▶ Available data:
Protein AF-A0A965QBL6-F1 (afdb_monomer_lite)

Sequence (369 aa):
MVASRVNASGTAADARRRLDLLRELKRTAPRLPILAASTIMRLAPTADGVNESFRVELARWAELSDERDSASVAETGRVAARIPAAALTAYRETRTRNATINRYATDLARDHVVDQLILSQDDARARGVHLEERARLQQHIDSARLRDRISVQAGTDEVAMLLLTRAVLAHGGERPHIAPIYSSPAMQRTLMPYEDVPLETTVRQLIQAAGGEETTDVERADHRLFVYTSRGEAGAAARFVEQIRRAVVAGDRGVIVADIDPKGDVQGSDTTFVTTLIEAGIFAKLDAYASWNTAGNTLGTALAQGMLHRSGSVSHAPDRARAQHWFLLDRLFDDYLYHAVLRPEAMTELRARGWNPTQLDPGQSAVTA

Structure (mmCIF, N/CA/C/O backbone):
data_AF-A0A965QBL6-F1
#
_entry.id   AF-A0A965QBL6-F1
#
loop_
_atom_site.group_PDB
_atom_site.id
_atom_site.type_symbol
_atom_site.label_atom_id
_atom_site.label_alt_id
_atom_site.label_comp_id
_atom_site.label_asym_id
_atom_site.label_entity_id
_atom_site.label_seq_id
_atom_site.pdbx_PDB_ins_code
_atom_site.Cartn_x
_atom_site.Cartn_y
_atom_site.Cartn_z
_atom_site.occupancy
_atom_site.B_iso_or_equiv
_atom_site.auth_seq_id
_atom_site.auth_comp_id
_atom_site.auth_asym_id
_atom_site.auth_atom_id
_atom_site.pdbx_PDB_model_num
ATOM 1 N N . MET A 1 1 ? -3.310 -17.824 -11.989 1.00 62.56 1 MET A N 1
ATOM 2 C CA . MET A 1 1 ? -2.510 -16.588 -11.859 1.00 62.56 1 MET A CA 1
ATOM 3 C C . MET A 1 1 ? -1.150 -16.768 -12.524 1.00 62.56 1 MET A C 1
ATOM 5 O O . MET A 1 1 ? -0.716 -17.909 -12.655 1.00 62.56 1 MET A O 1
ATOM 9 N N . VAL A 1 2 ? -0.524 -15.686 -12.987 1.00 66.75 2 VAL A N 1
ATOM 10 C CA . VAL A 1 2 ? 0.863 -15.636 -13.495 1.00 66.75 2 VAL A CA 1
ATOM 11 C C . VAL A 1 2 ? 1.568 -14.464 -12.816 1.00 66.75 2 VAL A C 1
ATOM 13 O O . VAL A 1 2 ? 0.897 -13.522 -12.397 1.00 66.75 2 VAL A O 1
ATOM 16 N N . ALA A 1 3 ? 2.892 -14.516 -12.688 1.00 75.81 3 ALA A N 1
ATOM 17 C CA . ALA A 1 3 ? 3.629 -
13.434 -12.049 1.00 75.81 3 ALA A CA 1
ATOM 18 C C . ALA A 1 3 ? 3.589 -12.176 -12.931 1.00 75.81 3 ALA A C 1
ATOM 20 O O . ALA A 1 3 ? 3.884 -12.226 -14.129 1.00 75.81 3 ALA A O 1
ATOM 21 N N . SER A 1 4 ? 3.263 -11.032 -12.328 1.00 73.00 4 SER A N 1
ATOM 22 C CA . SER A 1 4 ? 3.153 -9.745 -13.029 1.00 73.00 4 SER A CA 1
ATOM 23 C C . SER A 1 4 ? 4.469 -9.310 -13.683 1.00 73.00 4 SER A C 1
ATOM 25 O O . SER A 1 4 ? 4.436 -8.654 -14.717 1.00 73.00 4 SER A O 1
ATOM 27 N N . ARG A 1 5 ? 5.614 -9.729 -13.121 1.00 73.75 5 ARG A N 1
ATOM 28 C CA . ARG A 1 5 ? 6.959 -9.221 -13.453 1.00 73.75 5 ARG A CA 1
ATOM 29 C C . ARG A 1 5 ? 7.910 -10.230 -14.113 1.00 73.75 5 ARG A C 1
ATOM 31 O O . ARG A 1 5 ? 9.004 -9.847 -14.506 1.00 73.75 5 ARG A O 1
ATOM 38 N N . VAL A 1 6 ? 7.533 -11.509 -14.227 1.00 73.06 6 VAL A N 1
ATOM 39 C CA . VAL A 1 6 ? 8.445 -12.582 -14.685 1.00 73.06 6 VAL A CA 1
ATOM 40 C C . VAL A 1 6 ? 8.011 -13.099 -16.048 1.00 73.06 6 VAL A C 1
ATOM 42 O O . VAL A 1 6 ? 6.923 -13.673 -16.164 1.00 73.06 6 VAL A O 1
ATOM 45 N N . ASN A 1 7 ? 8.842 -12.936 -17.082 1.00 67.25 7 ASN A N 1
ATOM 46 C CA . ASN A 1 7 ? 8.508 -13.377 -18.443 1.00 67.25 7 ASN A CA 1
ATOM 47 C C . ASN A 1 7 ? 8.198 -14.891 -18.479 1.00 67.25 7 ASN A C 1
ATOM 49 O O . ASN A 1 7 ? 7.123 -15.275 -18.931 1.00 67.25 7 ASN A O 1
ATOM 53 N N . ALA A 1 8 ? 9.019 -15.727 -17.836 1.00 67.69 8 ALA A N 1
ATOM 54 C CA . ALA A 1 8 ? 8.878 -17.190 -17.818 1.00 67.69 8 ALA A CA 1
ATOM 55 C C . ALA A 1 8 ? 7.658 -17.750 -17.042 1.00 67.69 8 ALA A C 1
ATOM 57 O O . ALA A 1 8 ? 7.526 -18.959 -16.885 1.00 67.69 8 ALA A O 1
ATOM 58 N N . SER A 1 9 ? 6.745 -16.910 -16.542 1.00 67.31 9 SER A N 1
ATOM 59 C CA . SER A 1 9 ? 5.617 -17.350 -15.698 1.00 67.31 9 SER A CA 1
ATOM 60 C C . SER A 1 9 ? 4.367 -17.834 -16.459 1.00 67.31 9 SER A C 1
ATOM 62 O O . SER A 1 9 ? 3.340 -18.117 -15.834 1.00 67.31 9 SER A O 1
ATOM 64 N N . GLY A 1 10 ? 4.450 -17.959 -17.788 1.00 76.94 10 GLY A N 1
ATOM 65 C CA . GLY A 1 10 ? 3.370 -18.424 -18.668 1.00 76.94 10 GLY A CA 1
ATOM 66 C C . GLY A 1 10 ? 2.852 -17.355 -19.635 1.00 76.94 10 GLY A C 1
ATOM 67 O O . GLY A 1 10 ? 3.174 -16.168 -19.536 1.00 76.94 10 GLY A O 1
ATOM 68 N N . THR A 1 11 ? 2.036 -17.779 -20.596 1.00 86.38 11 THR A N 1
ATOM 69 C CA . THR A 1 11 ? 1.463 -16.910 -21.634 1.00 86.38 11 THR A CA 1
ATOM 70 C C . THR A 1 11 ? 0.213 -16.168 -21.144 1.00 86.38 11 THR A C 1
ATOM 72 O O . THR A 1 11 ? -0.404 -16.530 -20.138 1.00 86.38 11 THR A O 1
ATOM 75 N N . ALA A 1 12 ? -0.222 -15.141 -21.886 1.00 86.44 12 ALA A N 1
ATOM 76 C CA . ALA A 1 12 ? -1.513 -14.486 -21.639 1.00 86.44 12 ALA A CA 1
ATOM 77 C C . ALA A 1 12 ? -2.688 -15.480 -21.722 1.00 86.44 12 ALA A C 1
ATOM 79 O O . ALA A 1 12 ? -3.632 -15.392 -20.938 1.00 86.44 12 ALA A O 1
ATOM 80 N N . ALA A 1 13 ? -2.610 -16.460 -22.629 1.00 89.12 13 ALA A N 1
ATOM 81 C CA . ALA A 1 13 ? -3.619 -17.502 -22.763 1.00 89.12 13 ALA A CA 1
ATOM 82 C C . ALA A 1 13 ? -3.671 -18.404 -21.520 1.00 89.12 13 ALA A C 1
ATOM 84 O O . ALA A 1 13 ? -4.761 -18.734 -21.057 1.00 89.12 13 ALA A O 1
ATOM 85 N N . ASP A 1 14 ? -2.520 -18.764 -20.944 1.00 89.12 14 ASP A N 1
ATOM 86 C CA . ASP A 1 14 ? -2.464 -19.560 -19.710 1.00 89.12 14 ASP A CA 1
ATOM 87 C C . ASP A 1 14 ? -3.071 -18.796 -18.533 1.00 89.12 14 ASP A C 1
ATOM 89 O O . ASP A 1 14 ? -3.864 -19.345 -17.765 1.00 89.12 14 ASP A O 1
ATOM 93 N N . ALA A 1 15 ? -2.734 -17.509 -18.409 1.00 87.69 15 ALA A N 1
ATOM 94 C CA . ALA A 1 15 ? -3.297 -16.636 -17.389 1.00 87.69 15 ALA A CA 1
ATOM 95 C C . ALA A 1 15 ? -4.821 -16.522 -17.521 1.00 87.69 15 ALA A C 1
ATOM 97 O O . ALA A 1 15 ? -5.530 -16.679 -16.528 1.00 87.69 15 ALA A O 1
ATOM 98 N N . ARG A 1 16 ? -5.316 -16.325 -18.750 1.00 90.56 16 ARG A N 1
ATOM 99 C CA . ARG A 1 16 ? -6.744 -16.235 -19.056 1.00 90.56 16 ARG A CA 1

▶ What the task asks: Up to and including the line with "ATOM 20 O O", please return the records exactly, beginning from their first line.

▶ Expected answer:
Protein AF-A0A965QBL6-F1 (afdb_monomer_lite)

Sequence (369 aa):
MVASRVNASGTAADARRRLDLLRELKRTAPRLPILAASTIMRLAPTADGVNESFRVELARWAELSDERDSASVAETGRVAARIPAAALTAYRETRTRNATINRYATDLARDHVVDQLILSQDDARARGVHLEERARLQQHIDSARLRDRISVQAGTDEVAMLLLTRAVLAHGGERPHIAPIYSSPAMQRTLMPYEDVPLETTVRQLIQAAGGEETTDVERADHRLFVYTSRGEAGAAARFVEQIRRAVVAGDRGVIVADIDPKGDVQGSDTTFVTTLIEAGIFAKLDAYASWNTAGNTLGTALAQGMLHRSGSVSHAPDRARAQHWFLLDRLFDDYLYHAVLRPEAMTELRARGWNPTQLDPGQSAVTA

Structure (mmCIF, N/CA/C/O backbone):
data_AF-A0A965QBL6-F1
#
_entry.id   AF-A0A965QBL6-F1
#
loop_
_atom_site.group_PDB
_atom_site.id
_atom_site.type_symbol
_atom_site.label_atom_id
_atom_site.label_alt_id
_atom_site.label_comp_id
_atom_site.label_asym_id
_atom_site.label_entity_id
_atom_site.label_seq_id
_atom_site.pdbx_PDB_ins_code
_atom_site.Cartn_x
_atom_site.Cartn_y
_atom_site.Cartn_z
_atom_site.occupancy
_atom_site.B_iso_or_equiv
_atom_site.auth_seq_id
_atom_site.auth_comp_id
_atom_site.auth_asym_id
_atom_site.auth_atom_id
_atom_site.pdbx_PDB_model_num
ATOM 1 N N . MET A 1 1 ? -3.310 -17.824 -11.989 1.00 62.56 1 MET A N 1
ATOM 2 C CA . MET A 1 1 ? -2.510 -16.588 -11.859 1.00 62.56 1 MET A CA 1
ATOM 3 C C . MET A 1 1 ? -1.150 -16.768 -12.524 1.00 62.56 1 MET A C 1
ATOM 5 O O . MET A 1 1 ? -0.716 -17.909 -12.655 1.00 62.56 1 MET A O 1
ATOM 9 N N . VAL A 1 2 ? -0.524 -15.686 -12.987 1.00 66.75 2 VAL A N 1
ATOM 10 C CA . VAL A 1 2 ? 0.863 -15.636 -13.495 1.00 66.75 2 VAL A CA 1
ATOM 11 C C . VAL A 1 2 ? 1.568 -14.464 -12.816 1.00 66.75 2 VAL A C 1
ATOM 13 O O . VAL A 1 2 ? 0.897 -13.522 -12.397 1.00 66.75 2 VAL A O 1
ATOM 16 N N . ALA A 1 3 ? 2.892 -14.516 -12.688 1.00 75.81 3 ALA A N 1
ATOM 17 C CA . ALA A 1 3 ? 3.629 -
13.434 -12.049 1.00 75.81 3 ALA A CA 1
ATOM 18 C C . ALA A 1 3 ? 3.589 -12.176 -12.931 1.00 75.81 3 ALA A C 1
ATOM 20 O O . ALA A 1 3 ? 3.884 -12.226 -14.129 1.00 75.81 3 ALA A O 1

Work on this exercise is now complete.